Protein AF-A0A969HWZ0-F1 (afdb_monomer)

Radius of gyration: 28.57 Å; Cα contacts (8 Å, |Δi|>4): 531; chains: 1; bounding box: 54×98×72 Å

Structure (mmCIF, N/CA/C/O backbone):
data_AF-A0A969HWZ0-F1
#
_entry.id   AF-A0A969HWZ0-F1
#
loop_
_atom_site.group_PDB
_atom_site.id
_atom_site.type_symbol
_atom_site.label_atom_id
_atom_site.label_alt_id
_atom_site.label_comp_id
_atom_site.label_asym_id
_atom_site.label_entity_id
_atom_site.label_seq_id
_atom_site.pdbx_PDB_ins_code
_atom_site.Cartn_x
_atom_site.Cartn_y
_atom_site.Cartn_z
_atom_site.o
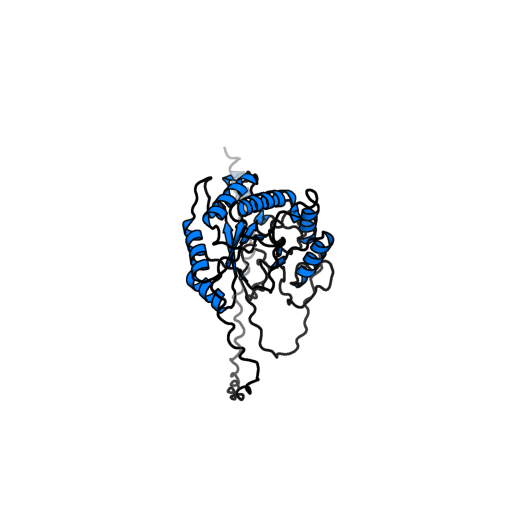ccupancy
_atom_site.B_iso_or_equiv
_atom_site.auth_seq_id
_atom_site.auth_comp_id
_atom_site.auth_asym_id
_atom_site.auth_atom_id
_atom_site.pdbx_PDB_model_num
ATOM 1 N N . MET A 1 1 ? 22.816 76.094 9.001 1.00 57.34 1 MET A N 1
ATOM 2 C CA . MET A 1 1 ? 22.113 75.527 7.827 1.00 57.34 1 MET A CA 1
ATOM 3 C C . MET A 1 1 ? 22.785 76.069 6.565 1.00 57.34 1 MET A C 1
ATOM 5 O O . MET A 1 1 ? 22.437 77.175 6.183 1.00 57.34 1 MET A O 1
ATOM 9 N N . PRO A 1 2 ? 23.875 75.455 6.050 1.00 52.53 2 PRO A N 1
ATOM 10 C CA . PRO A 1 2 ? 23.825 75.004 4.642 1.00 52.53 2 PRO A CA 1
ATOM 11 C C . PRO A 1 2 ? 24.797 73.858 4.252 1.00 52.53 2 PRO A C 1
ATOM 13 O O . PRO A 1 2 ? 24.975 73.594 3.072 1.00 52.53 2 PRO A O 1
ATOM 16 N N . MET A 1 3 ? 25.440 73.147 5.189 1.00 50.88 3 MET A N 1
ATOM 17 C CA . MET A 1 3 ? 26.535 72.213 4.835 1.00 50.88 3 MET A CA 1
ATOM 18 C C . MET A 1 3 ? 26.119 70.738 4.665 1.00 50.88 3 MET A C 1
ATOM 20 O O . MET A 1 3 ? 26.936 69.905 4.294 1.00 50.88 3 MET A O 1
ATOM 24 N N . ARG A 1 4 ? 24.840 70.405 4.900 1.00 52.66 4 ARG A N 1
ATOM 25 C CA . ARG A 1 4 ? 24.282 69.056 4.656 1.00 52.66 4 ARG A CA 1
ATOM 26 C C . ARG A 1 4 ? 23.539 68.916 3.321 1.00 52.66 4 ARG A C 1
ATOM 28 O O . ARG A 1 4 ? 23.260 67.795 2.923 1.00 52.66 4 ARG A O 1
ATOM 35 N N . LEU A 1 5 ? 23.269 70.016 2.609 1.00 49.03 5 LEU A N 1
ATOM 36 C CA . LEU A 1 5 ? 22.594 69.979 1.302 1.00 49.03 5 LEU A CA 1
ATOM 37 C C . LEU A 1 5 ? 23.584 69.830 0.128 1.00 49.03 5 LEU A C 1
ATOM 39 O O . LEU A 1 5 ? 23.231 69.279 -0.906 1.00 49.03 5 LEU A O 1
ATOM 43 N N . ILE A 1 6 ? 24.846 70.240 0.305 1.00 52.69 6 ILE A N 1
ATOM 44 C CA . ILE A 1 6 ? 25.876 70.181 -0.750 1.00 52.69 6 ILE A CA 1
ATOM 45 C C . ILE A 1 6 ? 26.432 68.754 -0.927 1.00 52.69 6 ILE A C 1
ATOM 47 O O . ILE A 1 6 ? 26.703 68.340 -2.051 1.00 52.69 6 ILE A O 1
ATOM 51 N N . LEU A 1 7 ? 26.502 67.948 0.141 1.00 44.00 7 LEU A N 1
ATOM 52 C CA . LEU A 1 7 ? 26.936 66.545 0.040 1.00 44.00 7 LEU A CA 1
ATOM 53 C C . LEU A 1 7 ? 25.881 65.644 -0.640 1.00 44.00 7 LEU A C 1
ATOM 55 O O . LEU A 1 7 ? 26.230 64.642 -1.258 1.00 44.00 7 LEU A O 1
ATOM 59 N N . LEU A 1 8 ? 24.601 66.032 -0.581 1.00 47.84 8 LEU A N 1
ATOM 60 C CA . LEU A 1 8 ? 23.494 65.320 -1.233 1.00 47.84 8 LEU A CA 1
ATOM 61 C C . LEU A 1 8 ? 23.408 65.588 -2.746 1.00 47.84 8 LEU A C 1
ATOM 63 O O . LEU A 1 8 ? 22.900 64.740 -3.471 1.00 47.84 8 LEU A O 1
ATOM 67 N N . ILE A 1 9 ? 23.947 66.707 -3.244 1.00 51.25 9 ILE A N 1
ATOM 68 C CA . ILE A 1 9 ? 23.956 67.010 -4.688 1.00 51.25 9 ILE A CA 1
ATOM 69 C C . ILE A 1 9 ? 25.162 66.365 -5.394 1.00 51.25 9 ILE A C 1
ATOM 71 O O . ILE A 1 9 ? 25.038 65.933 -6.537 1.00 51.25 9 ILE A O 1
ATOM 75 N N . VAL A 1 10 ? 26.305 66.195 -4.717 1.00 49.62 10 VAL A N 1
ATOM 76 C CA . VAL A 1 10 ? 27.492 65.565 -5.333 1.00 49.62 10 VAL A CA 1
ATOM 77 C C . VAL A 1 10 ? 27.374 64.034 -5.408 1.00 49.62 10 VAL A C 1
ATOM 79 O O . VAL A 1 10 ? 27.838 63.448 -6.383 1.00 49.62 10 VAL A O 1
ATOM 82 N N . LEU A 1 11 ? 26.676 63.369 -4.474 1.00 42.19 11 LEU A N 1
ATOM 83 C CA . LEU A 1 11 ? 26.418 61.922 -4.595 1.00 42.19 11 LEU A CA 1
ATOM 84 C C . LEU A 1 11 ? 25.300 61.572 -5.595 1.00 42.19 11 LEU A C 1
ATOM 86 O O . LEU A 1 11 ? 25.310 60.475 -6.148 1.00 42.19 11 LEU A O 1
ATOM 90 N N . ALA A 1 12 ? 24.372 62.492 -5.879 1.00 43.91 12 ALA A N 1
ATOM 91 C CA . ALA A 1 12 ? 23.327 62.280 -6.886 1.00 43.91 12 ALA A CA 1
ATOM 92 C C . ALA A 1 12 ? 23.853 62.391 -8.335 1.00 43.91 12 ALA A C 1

##########

* TASK DETAILS: Would you quote everything above from the line containing "ATOM 2 C CA" down to the line containing "ATOM 55 O O"? Include both of those lines and nothing else.

* YOUR RESPONSE:
ATOM 2 C CA . MET A 1 1 ? 22.113 75.527 7.827 1.00 57.34 1 MET A CA 1
ATOM 3 C C . MET A 1 1 ? 22.785 76.069 6.565 1.00 57.34 1 MET A C 1
ATOM 5 O O . MET A 1 1 ? 22.437 77.175 6.183 1.00 57.34 1 MET A O 1
ATOM 9 N N . PRO A 1 2 ? 23.875 75.455 6.050 1.00 52.53 2 PRO A N 1
ATOM 10 C CA . PRO A 1 2 ? 23.825 75.004 4.642 1.00 52.53 2 PRO A CA 1
ATOM 11 C C . PRO A 1 2 ? 24.797 73.858 4.252 1.00 52.53 2 PRO A C 1
ATOM 13 O O . PRO A 1 2 ? 24.975 73.594 3.072 1.00 52.53 2 PRO A O 1
ATOM 16 N N . MET A 1 3 ? 25.440 73.147 5.189 1.00 50.88 3 MET A N 1
ATOM 17 C CA . MET A 1 3 ? 26.535 72.213 4.835 1.00 50.88 3 MET A CA 1
ATOM 18 C C . MET A 1 3 ? 26.119 70.738 4.665 1.00 50.88 3 MET A C 1
ATOM 20 O O . MET A 1 3 ? 26.936 69.905 4.294 1.00 50.88 3 MET A O 1
ATOM 24 N N . ARG A 1 4 ? 24.840 70.405 4.900 1.00 52.66 4 ARG A N 1
ATOM 25 C CA . ARG A 1 4 ? 24.282 69.056 4.656 1.00 52.66 4 ARG A CA 1
ATOM 26 C C . ARG A 1 4 ? 23.539 68.916 3.321 1.00 52.66 4 ARG A C 1
ATOM 28 O O . ARG A 1 4 ? 23.260 67.795 2.923 1.00 52.66 4 ARG A O 1
ATOM 35 N N . LEU A 1 5 ? 23.269 70.016 2.609 1.00 49.03 5 LEU A N 1
ATOM 36 C CA . LEU A 1 5 ? 22.594 69.979 1.302 1.00 49.03 5 LEU A CA 1
ATOM 37 C C . LEU A 1 5 ? 23.584 69.830 0.128 1.00 49.03 5 LEU A C 1
ATOM 39 O O . LEU A 1 5 ? 23.231 69.279 -0.906 1.00 49.03 5 LEU A O 1
ATOM 43 N N . ILE A 1 6 ? 24.846 70.240 0.305 1.00 52.69 6 ILE A N 1
ATOM 44 C CA . ILE A 1 6 ? 25.876 70.181 -0.750 1.00 52.69 6 ILE A CA 1
ATOM 45 C C . ILE A 1 6 ? 26.432 68.754 -0.927 1.00 52.69 6 ILE A C 1
ATOM 47 O O . ILE A 1 6 ? 26.703 68.340 -2.051 1.00 52.69 6 ILE A O 1
ATOM 51 N N . LEU A 1 7 ? 26.502 67.948 0.141 1.00 44.00 7 LEU A N 1
ATOM 52 C CA . LEU A 1 7 ? 26.936 66.545 0.040 1.00 44.00 7 LEU A CA 1
ATOM 53 C C . LEU A 1 7 ? 25.881 65.644 -0.640 1.00 44.00 7 LEU A C 1
ATOM 55 O O . LEU A 1 7 ? 26.230 64.642 -1.258 1.00 44.00 7 LEU A O 1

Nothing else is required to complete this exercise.